- _EXERCISE DIRECTIONS_:
Could you set down exactly the lines of the data below, starting at the one that holds "ATOM 195 O O" and ending at the one that holds "ATOM 205 N N", both included, and only those?

(Records from a data collection)
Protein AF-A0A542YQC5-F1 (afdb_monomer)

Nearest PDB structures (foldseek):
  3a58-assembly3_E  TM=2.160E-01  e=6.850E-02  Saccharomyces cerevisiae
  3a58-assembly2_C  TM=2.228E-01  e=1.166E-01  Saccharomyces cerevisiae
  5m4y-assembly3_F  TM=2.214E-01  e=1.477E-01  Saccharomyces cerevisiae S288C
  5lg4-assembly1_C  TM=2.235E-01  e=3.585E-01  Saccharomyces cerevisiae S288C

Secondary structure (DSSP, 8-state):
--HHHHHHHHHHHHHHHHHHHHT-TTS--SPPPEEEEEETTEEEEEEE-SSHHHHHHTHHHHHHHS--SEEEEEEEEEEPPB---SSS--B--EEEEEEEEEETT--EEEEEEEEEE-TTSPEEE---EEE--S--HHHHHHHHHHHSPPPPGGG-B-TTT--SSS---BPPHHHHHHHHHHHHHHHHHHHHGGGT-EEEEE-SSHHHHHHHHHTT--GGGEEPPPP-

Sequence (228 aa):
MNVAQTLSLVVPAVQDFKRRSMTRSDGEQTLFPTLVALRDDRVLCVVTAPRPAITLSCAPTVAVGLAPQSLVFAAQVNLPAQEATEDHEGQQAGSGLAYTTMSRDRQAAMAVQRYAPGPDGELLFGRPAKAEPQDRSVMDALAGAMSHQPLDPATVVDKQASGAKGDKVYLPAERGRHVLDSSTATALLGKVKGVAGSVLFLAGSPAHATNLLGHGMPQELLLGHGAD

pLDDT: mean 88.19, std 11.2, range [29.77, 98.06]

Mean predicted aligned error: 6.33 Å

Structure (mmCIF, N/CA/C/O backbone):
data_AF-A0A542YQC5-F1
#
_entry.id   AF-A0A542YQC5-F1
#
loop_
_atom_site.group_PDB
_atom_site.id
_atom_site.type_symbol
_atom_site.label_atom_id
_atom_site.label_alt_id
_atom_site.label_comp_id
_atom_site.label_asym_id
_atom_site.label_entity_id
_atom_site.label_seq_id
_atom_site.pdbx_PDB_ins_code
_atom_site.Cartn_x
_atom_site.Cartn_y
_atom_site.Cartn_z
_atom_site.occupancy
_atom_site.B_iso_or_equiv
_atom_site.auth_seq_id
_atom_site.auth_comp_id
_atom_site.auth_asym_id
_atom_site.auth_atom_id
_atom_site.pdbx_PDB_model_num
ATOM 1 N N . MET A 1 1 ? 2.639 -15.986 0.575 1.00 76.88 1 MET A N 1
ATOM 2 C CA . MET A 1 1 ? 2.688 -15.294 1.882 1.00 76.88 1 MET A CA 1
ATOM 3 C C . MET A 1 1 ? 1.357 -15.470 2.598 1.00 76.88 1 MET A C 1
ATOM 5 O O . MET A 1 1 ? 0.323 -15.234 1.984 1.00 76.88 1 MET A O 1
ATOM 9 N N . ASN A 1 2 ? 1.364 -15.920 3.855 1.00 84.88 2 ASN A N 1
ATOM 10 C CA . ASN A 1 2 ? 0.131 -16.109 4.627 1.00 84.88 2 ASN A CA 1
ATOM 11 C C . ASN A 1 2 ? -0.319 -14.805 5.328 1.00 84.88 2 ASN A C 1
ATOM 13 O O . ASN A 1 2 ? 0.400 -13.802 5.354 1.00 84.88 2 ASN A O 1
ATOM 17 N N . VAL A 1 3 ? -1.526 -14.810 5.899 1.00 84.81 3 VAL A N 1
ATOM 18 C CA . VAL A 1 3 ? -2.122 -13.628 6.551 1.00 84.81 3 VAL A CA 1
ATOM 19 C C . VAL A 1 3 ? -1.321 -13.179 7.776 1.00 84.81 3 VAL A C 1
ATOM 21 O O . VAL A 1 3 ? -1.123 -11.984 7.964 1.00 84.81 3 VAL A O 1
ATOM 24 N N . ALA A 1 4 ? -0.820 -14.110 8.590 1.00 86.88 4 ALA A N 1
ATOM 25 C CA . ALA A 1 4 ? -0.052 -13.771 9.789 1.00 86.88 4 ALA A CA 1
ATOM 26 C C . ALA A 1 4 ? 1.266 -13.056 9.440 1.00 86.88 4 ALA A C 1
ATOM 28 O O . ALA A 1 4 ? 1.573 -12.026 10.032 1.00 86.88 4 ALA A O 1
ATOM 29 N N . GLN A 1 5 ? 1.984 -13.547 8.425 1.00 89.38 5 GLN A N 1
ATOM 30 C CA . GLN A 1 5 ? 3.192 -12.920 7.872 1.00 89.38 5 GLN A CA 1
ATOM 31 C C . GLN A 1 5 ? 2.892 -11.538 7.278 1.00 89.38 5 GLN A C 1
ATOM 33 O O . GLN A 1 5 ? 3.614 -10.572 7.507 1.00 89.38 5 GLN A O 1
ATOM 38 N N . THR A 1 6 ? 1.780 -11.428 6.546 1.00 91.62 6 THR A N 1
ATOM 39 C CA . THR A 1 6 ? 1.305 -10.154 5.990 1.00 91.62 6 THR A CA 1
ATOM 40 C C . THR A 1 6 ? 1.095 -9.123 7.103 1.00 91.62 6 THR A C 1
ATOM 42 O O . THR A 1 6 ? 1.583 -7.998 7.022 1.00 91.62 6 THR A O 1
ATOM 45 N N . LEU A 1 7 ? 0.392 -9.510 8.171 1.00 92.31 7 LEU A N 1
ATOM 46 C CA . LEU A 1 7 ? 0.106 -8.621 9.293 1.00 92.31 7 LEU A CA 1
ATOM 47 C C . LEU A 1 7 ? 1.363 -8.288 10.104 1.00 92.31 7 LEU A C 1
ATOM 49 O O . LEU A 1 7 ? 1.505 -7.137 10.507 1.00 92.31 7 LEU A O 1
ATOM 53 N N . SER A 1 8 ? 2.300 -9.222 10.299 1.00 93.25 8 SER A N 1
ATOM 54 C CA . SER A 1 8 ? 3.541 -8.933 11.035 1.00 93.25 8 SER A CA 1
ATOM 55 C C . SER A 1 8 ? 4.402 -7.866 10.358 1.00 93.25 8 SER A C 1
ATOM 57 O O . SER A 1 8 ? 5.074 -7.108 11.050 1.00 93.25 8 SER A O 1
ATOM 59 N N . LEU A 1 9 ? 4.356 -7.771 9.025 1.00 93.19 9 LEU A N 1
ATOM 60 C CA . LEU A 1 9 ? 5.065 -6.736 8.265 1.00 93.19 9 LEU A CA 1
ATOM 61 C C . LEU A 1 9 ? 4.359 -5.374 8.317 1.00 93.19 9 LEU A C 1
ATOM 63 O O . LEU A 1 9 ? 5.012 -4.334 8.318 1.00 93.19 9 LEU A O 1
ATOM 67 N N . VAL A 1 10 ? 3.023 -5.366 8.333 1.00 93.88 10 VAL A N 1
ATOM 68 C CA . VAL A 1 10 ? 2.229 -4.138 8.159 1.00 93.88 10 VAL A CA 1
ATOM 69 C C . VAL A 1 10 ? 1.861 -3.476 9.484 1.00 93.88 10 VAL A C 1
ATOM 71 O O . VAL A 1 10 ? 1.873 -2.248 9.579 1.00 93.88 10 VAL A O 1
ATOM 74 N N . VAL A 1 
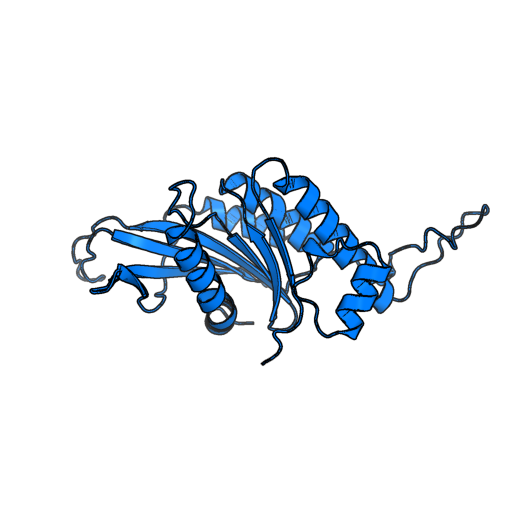11 ? 1.535 -4.261 10.513 1.00 94.19 11 VAL A N 1
ATOM 75 C CA . VAL A 1 11 ? 1.008 -3.747 11.787 1.00 94.19 11 VAL A CA 1
ATOM 76 C C . VAL A 1 11 ? 1.935 -2.706 12.429 1.00 94.19 11 VAL A C 1
ATOM 78 O O . VAL A 1 11 ? 1.423 -1.630 12.741 1.00 94.19 11 VAL A O 1
ATOM 81 N N . PRO A 1 12 ? 3.260 -2.926 12.569 1.00 91.94 12 PRO A N 1
ATOM 82 C CA . PRO A 1 12 ? 4.141 -1.936 13.195 1.00 91.94 12 PRO A CA 1
ATOM 83 C C . PRO A 1 12 ? 4.136 -0.577 12.479 1.00 91.94 12 PRO A C 1
ATOM 85 O O . PRO A 1 12 ? 4.030 0.464 13.123 1.00 91.94 12 PRO A O 1
ATOM 88 N N . ALA A 1 13 ? 4.170 -0.576 11.143 1.00 89.50 13 ALA A N 1
ATOM 89 C CA . ALA A 1 13 ? 4.157 0.656 10.354 1.00 89.50 13 ALA A CA 1
ATOM 90 C C . ALA A 1 13 ? 2.824 1.411 10.484 1.00 89.50 13 ALA A C 1
ATOM 92 O O . ALA A 1 13 ? 2.803 2.631 10.629 1.00 89.50 13 ALA A O 1
ATOM 93 N N . VAL A 1 14 ? 1.695 0.695 10.482 1.00 93.06 14 VAL A N 1
ATOM 94 C CA . VAL A 1 14 ? 0.372 1.318 10.647 1.00 93.06 14 VAL A CA 1
ATOM 95 C C . VAL A 1 14 ? 0.187 1.871 12.064 1.00 93.06 14 VAL A C 1
ATOM 97 O O . VAL A 1 14 ? -0.415 2.932 12.229 1.00 93.06 14 VAL A O 1
ATOM 100 N N . GLN A 1 15 ? 0.728 1.200 13.085 1.00 93.19 15 GLN A N 1
ATOM 101 C CA . GLN A 1 15 ? 0.755 1.728 14.451 1.00 93.19 15 GLN A CA 1
ATOM 102 C C . GLN A 1 15 ? 1.555 3.026 14.535 1.00 93.19 15 GLN A C 1
ATOM 104 O O . GLN A 1 15 ? 1.078 3.988 15.137 1.00 93.19 15 GLN A O 1
ATOM 109 N N . ASP A 1 16 ? 2.729 3.082 13.901 1.00 90.62 16 ASP A N 1
ATOM 110 C CA . ASP A 1 16 ? 3.534 4.303 13.836 1.00 90.62 16 ASP A CA 1
ATOM 111 C C . ASP A 1 16 ? 2.776 5.437 13.128 1.00 90.62 16 ASP A C 1
ATOM 113 O O . ASP A 1 16 ? 2.670 6.540 13.664 1.00 90.62 16 ASP A O 1
ATOM 117 N N . PHE A 1 17 ? 2.126 5.163 11.990 1.00 89.94 17 PHE A N 1
ATOM 118 C CA . PHE A 1 17 ? 1.272 6.158 11.330 1.00 89.94 17 PHE A CA 1
ATOM 119 C C . PHE A 1 17 ? 0.137 6.649 12.227 1.00 89.94 17 PHE A C 1
ATOM 121 O O . PHE A 1 17 ? -0.144 7.849 12.255 1.00 89.94 17 PHE A O 1
ATOM 128 N N . LYS A 1 18 ? -0.495 5.753 12.992 1.00 92.81 18 LYS A N 1
ATOM 129 C CA . LYS A 1 18 ? -1.550 6.134 13.932 1.00 92.81 18 LYS A CA 1
ATOM 130 C C . LYS A 1 18 ? -1.002 6.960 15.098 1.00 92.81 18 LYS A C 1
ATOM 132 O O . LYS A 1 18 ? -1.661 7.898 15.527 1.00 92.81 18 LYS A O 1
ATOM 137 N N . ARG A 1 19 ? 0.195 6.663 15.610 1.00 90.94 19 ARG A N 1
ATOM 138 C CA . ARG A 1 19 ? 0.843 7.492 16.641 1.00 90.94 19 ARG A CA 1
ATOM 139 C C . ARG A 1 19 ? 1.151 8.888 16.107 1.00 90.94 19 ARG A C 1
ATOM 141 O O . ARG A 1 19 ? 0.780 9.870 16.738 1.00 90.94 19 ARG A O 1
ATOM 148 N N . ARG A 1 20 ? 1.733 8.983 14.910 1.00 87.38 20 ARG A N 1
ATOM 149 C C
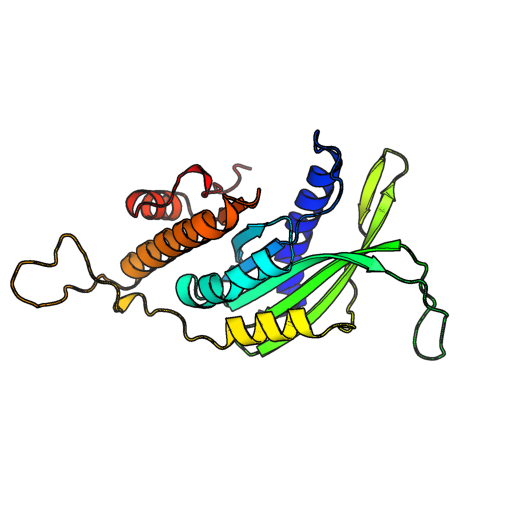A . ARG A 1 20 ? 2.027 10.268 14.254 1.00 87.38 20 ARG A CA 1
ATOM 150 C C . ARG A 1 20 ? 0.772 11.073 13.940 1.00 87.38 20 ARG A C 1
ATOM 152 O O . ARG A 1 20 ? 0.825 12.298 13.972 1.00 87.38 20 ARG A O 1
ATOM 159 N N . SER A 1 21 ? -0.359 10.420 13.657 1.00 86.44 21 SER A N 1
ATOM 160 C CA . SER A 1 21 ? -1.619 11.143 13.458 1.00 86.44 21 SER A CA 1
ATOM 161 C C . SER A 1 21 ? -2.076 11.853 14.735 1.00 86.44 21 SER A C 1
ATOM 163 O O . SER A 1 21 ? -2.652 12.928 14.646 1.00 86.44 21 SER A O 1
ATOM 165 N N . MET A 1 22 ? -1.763 11.322 15.923 1.00 85.19 22 MET A N 1
ATOM 166 C CA . MET A 1 22 ? -2.104 11.972 17.198 1.00 85.19 22 MET A CA 1
ATOM 167 C C . MET A 1 22 ? -1.329 13.270 17.442 1.00 85.19 22 MET A C 1
ATOM 169 O O . MET A 1 22 ? -1.794 14.122 18.191 1.00 85.19 22 MET A O 1
ATOM 173 N N . THR A 1 23 ? -0.159 13.428 16.820 1.00 83.31 23 THR A N 1
ATOM 174 C CA . THR A 1 23 ? 0.722 14.590 17.002 1.00 83.31 23 THR A CA 1
ATOM 175 C C . THR A 1 23 ? 0.581 15.627 15.887 1.00 83.31 23 THR A C 1
ATOM 177 O O . THR A 1 23 ? 1.399 16.543 15.797 1.00 83.31 23 THR A O 1
ATOM 180 N N . ARG A 1 24 ? -0.404 15.483 14.990 1.00 78.44 24 ARG A N 1
ATOM 181 C CA . ARG A 1 24 ? -0.598 16.435 13.891 1.00 78.44 24 ARG A CA 1
ATOM 182 C C . ARG A 1 24 ? -1.099 17.777 14.419 1.00 78.44 24 ARG A C 1
ATOM 184 O O . ARG A 1 24 ? -2.030 17.849 15.216 1.00 78.44 24 ARG A O 1
ATOM 191 N N . SER A 1 25 ? -0.486 18.851 13.929 1.00 71.75 25 SER A N 1
ATOM 192 C CA . SER A 1 25 ? -0.806 20.231 14.310 1.00 71.75 25 SER A CA 1
ATOM 193 C C . SER A 1 25 ? -2.118 20.749 13.717 1.00 71.75 25 SER A C 1
ATOM 195 O O . SER A 1 25 ? -2.630 21.764 14.178 1.00 71.75 25 SER A O 1
ATOM 197 N N . ASP A 1 26 ? -2.674 20.058 12.720 1.00 71.31 26 ASP A N 1
ATOM 198 C CA . ASP A 1 26 ? -3.979 20.363 12.121 1.00 71.31 26 ASP A CA 1
ATOM 199 C C . ASP A 1 26 ? -5.168 19.871 12.968 1.00 71.31 26 ASP A C 1
ATOM 201 O O . ASP A 1 26 ? -6.319 20.132 12.621 1.00 71.31 26 ASP A O 1
ATOM 205 N N . GLY A 1 27 ? -4.901 19.179 14.082 1.00 65.25 27 GLY A N 1
ATOM 206 C CA . GLY A 1 27 ? -5.915 18.623 14.976 1.00 65.25 27 GLY A CA 1
ATOM 207 C C . GLY A 1 27 ? -6.570 17.336 14.465 1.00 65.25 27 GLY A C 1
ATOM 208 O O . GLY A 1 27 ? -7.393 16.758 15.178 1.00 65.25 27 GLY A O 1
ATOM 209 N N . GLU A 1 28 ? -6.214 16.844 13.272 1.00 64.75 28 GLU A N 1
ATOM 210 C CA . GLU A 1 28 ? -6.775 15.612 12.725 1.00 64.75 28 GLU A CA 1
ATOM 211 C C . GLU A 1 28 ? -6.057 14.385 13.294 1.00 64.75 28 GLU A C 1
ATOM 213 O O . GLU A 1 28 ? -4.984 13.981 12.853 1.00 64.75 28 GLU A O 1
ATOM 218 N N . GLN A 1 29 ? -6.692 13.747 14.274 1.00 80.62 29 GLN A N 1
ATOM 219 C CA . GLN A 1 29 ? -6.131 12.582 14.966 1.00 80.62 29 GLN A CA 1
ATOM 220 C C . GLN A 1 29 ? -6.437 11.250 14.272 1.00 80.62 29 GLN A C 1
ATOM 222 O O . GLN A 1 29 ? -6.005 10.187 14.734 1.00 80.62 29 GLN A O 1
ATOM 227 N N . THR A 1 30 ? -7.186 11.276 13.171 1.00 85.50 30 THR A N 1
ATOM 228 C CA . THR A 1 30 ? -7.610 10.078 12.445 1.00 85.50 30 THR A CA 1
ATOM 229 C C . THR A 1 30 ? -6.471 9.532 11.593 1.00 85.50 30 THR A C 1
ATOM 231 O O . THR A 1 30 ? -5.788 10.273 10.886 1.00 85.50 30 THR A O 1
ATOM 234 N N . LEU A 1 31 ? -6.275 8.213 11.625 1.00 90.19 31 LEU A N 1
ATOM 235 C CA . LEU A 1 31 ? -5.373 7.572 10.674 1.00 90.19 31 LEU A CA 1
ATOM 236 C C . LEU A 1 31 ? -5.956 7.710 9.262 1.00 90.19 31 LEU A C 1
ATOM 238 O O . LEU A 1 31 ? -7.048 7.208 8.988 1.00 90.19 31 LEU A O 1
ATOM 242 N N . PHE A 1 32 ? -5.193 8.311 8.352 1.00 93.12 32 PHE A N 1
ATOM 243 C CA . PHE A 1 32 ? -5.532 8.289 6.934 1.00 93.12 32 PHE A CA 1
ATOM 244 C C . PHE A 1 32 ? -5.543 6.849 6.402 1.00 93.12 32 PHE A C 1
ATOM 246 O O . PHE A 1 32 ? -4.575 6.111 6.614 1.00 93.12 32 PHE A O 1
ATOM 253 N N . PRO A 1 33 ? -6.606 6.438 5.686 1.00 95.62 33 PRO A N 1
ATOM 254 C CA . PRO A 1 33 ? -6.648 5.159 4.998 1.00 95.62 33 PRO A CA 1
ATOM 255 C C . PRO A 1 33 ? -5.377 4.898 4.194 1.00 95.62 33 PRO A C 1
ATOM 257 O O . PRO A 1 33 ? -4.958 5.715 3.369 1.00 95.62 33 PRO A O 1
ATOM 260 N N . THR A 1 34 ? -4.781 3.741 4.445 1.00 97.00 34 THR A N 1
ATOM 261 C CA . THR A 1 34 ? -3.444 3.374 3.996 1.00 97.00 34 THR A CA 1
ATOM 262 C C . THR A 1 34 ? -3.511 2.087 3.184 1.00 97.00 34 THR A C 1
ATOM 264 O O . THR A 1 34 ? -3.954 1.058 3.681 1.00 97.00 34 THR A O 1
ATOM 267 N N . LEU A 1 35 ? -3.056 2.123 1.936 1.00 98.06 35 LEU A N 1
ATOM 268 C CA . LEU A 1 35 ? -2.841 0.948 1.102 1.00 98.06 35 LEU A CA 1
ATOM 269 C C . LEU A 1 35 ? -1.360 0.570 1.154 1.00 98.06 35 LEU A C 1
ATOM 271 O O . LEU A 1 35 ? -0.501 1.399 0.872 1.00 98.06 35 LEU A O 1
ATOM 275 N N . VAL A 1 36 ? -1.064 -0.683 1.468 1.00 97.81 36 VAL A N 1
ATOM 276 C CA . VAL A 1 36 ? 0.291 -1.230 1.530 1.00 97.81 36 VAL A CA 1
ATOM 277 C C . VAL A 1 36 ? 0.433 -2.332 0.492 1.00 97.81 36 VAL A C 1
ATOM 279 O O . VAL A 1 36 ? -0.370 -3.262 0.440 1.00 97.81 36 VAL A O 1
ATOM 282 N N . ALA A 1 37 ? 1.468 -2.223 -0.330 1.00 97.31 37 ALA A N 1
ATOM 283 C CA . ALA A 1 37 ? 1.850 -3.212 -1.320 1.00 97.31 37 ALA A CA 1
ATOM 284 C C . ALA A 1 37 ? 3.018 -4.043 -0.796 1.00 97.31 37 ALA A C 1
ATOM 286 O O . ALA A 1 37 ? 4.043 -3.491 -0.385 1.00 97.31 37 ALA A O 1
ATOM 287 N N . LEU A 1 38 ? 2.870 -5.364 -0.855 1.00 96.12 38 LEU A N 1
ATOM 288 C CA . LEU A 1 38 ? 3.887 -6.316 -0.431 1.00 96.12 38 LEU A CA 1
ATOM 289 C C . LEU A 1 38 ? 4.358 -7.147 -1.624 1.00 96.12 38 LEU A C 1
ATOM 291 O O . LEU A 1 38 ? 3.540 -7.642 -2.403 1.00 96.12 38 LEU A O 1
ATOM 295 N N . ARG A 1 39 ? 5.669 -7.320 -1.762 1.00 94.12 39 ARG A N 1
ATOM 296 C CA . ARG A 1 39 ? 6.318 -8.163 -2.779 1.00 94.12 39 ARG A CA 1
ATOM 297 C C . ARG A 1 39 ? 7.589 -8.717 -2.153 1.00 94.12 39 ARG A C 1
ATOM 299 O O . ARG A 1 39 ? 8.235 -7.963 -1.447 1.00 94.12 39 ARG A O 1
ATOM 306 N N . ASP A 1 40 ? 7.925 -9.982 -2.380 1.00 90.88 40 ASP A N 1
ATOM 307 C CA . ASP A 1 40 ? 9.141 -10.617 -1.841 1.00 90.88 40 ASP A CA 1
ATOM 308 C C . ASP A 1 40 ? 9.251 -10.524 -0.304 1.00 90.88 40 ASP A C 1
ATOM 310 O O . ASP A 1 40 ? 10.295 -10.167 0.236 1.00 90.88 40 ASP A O 1
ATOM 314 N N . ASP A 1 41 ? 8.136 -10.779 0.394 1.00 89.56 41 ASP A N 1
ATOM 315 C CA . ASP A 1 41 ? 8.030 -10.755 1.866 1.00 89.56 41 ASP A CA 1
ATOM 316 C C . ASP A 1 41 ? 8.454 -9.426 2.530 1.00 89.56 41 ASP A C 1
ATOM 318 O O . ASP A 1 41 ? 8.857 -9.379 3.692 1.00 89.56 41 ASP A O 1
ATOM 322 N N . ARG A 1 42 ? 8.325 -8.310 1.805 1.00 91.44 42 ARG A N 1
ATOM 323 C CA . ARG A 1 42 ? 8.646 -6.958 2.289 1.00 91.44 42 ARG A CA 1
ATOM 324 C C . ARG A 1 42 ? 7.592 -5.938 1.885 1.00 91.44 42 ARG A C 1
ATOM 326 O O . ARG A 1 42 ? 6.881 -6.099 0.890 1.00 91.44 42 ARG A O 1
ATOM 333 N N . VAL A 1 43 ? 7.555 -4.835 2.629 1.00 93.44 43 VAL A N 1
ATOM 334 C CA . VAL A 1 43 ? 6.845 -3.622 2.215 1.00 93.44 43 VAL A CA 1
ATOM 335 C C . VAL A 1 43 ? 7.570 -2.999 1.027 1.00 93.44 43 VAL A C 1
ATOM 337 O O . VAL A 1 43 ? 8.769 -2.727 1.082 1.00 93.44 43 VAL A O 1
ATOM 340 N N . LEU A 1 44 ? 6.831 -2.802 -0.062 1.00 94.06 44 LEU A N 1
ATOM 341 C CA . LEU A 1 44 ? 7.326 -2.188 -1.289 1.00 94.06 44 LEU A CA 1
ATOM 342 C C . LEU A 1 44 ? 6.858 -0.739 -1.404 1.00 94.06 44 LEU A C 1
ATOM 344 O O . LEU A 1 44 ? 7.656 0.156 -1.661 1.00 94.06 44 LEU A O 1
ATOM 348 N N . CYS A 1 45 ? 5.561 -0.510 -1.219 1.00 95.69 45 CYS A N 1
ATOM 349 C CA . CYS A 1 45 ? 4.954 0.801 -1.392 1.00 95.69 45 CYS A CA 1
ATOM 350 C C . CYS A 1 45 ? 3.818 1.002 -0.393 1.00 95.69 45 CYS A C 1
ATOM 352 O O . CYS A 1 45 ? 3.074 0.070 -0.089 1.00 95.69 45 CYS A O 1
ATOM 354 N N . VAL A 1 46 ? 3.688 2.228 0.098 1.00 96.81 46 VAL A N 1
ATOM 355 C CA . VAL A 1 46 ? 2.611 2.678 0.971 1.00 96.81 46 VAL A CA 1
ATOM 356 C C . VAL A 1 46 ? 1.959 3.891 0.321 1.00 96.81 46 VAL A C 1
ATOM 358 O O . VAL A 1 46 ? 2.646 4.837 -0.055 1.00 96.81 46 VAL A O 1
ATOM 361 N N . VAL A 1 47 ? 0.637 3.875 0.199 1.00 96.81 47 VAL A N 1
ATOM 362 C CA . VAL A 1 47 ? -0.163 4.997 -0.297 1.00 96.81 47 VAL A CA 1
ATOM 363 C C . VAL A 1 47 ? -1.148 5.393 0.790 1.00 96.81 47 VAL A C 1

- _RESULT_:
ATOM 195 O O . SER A 1 25 ? -2.630 21.764 14.178 1.00 71.75 25 SER A O 1
ATOM 197 N N . ASP A 1 26 ? -2.674 20.058 12.720 1.00 71.31 26 ASP A N 1
ATOM 198 C CA . ASP A 1 26 ? -3.979 20.363 12.121 1.00 71.31 26 ASP A CA 1
ATOM 199 C C . ASP A 1 26 ? -5.168 19.871 12.968 1.00 71.31 26 ASP A C 1
ATOM 201 O O . ASP A 1 26 ? -6.319 20.132 12.621 1.00 71.31 26 ASP A O 1
ATOM 205 N N . GLY A 1 27 ? -4.901 19.179 14.082 1.00 65.25 27 GLY A N 1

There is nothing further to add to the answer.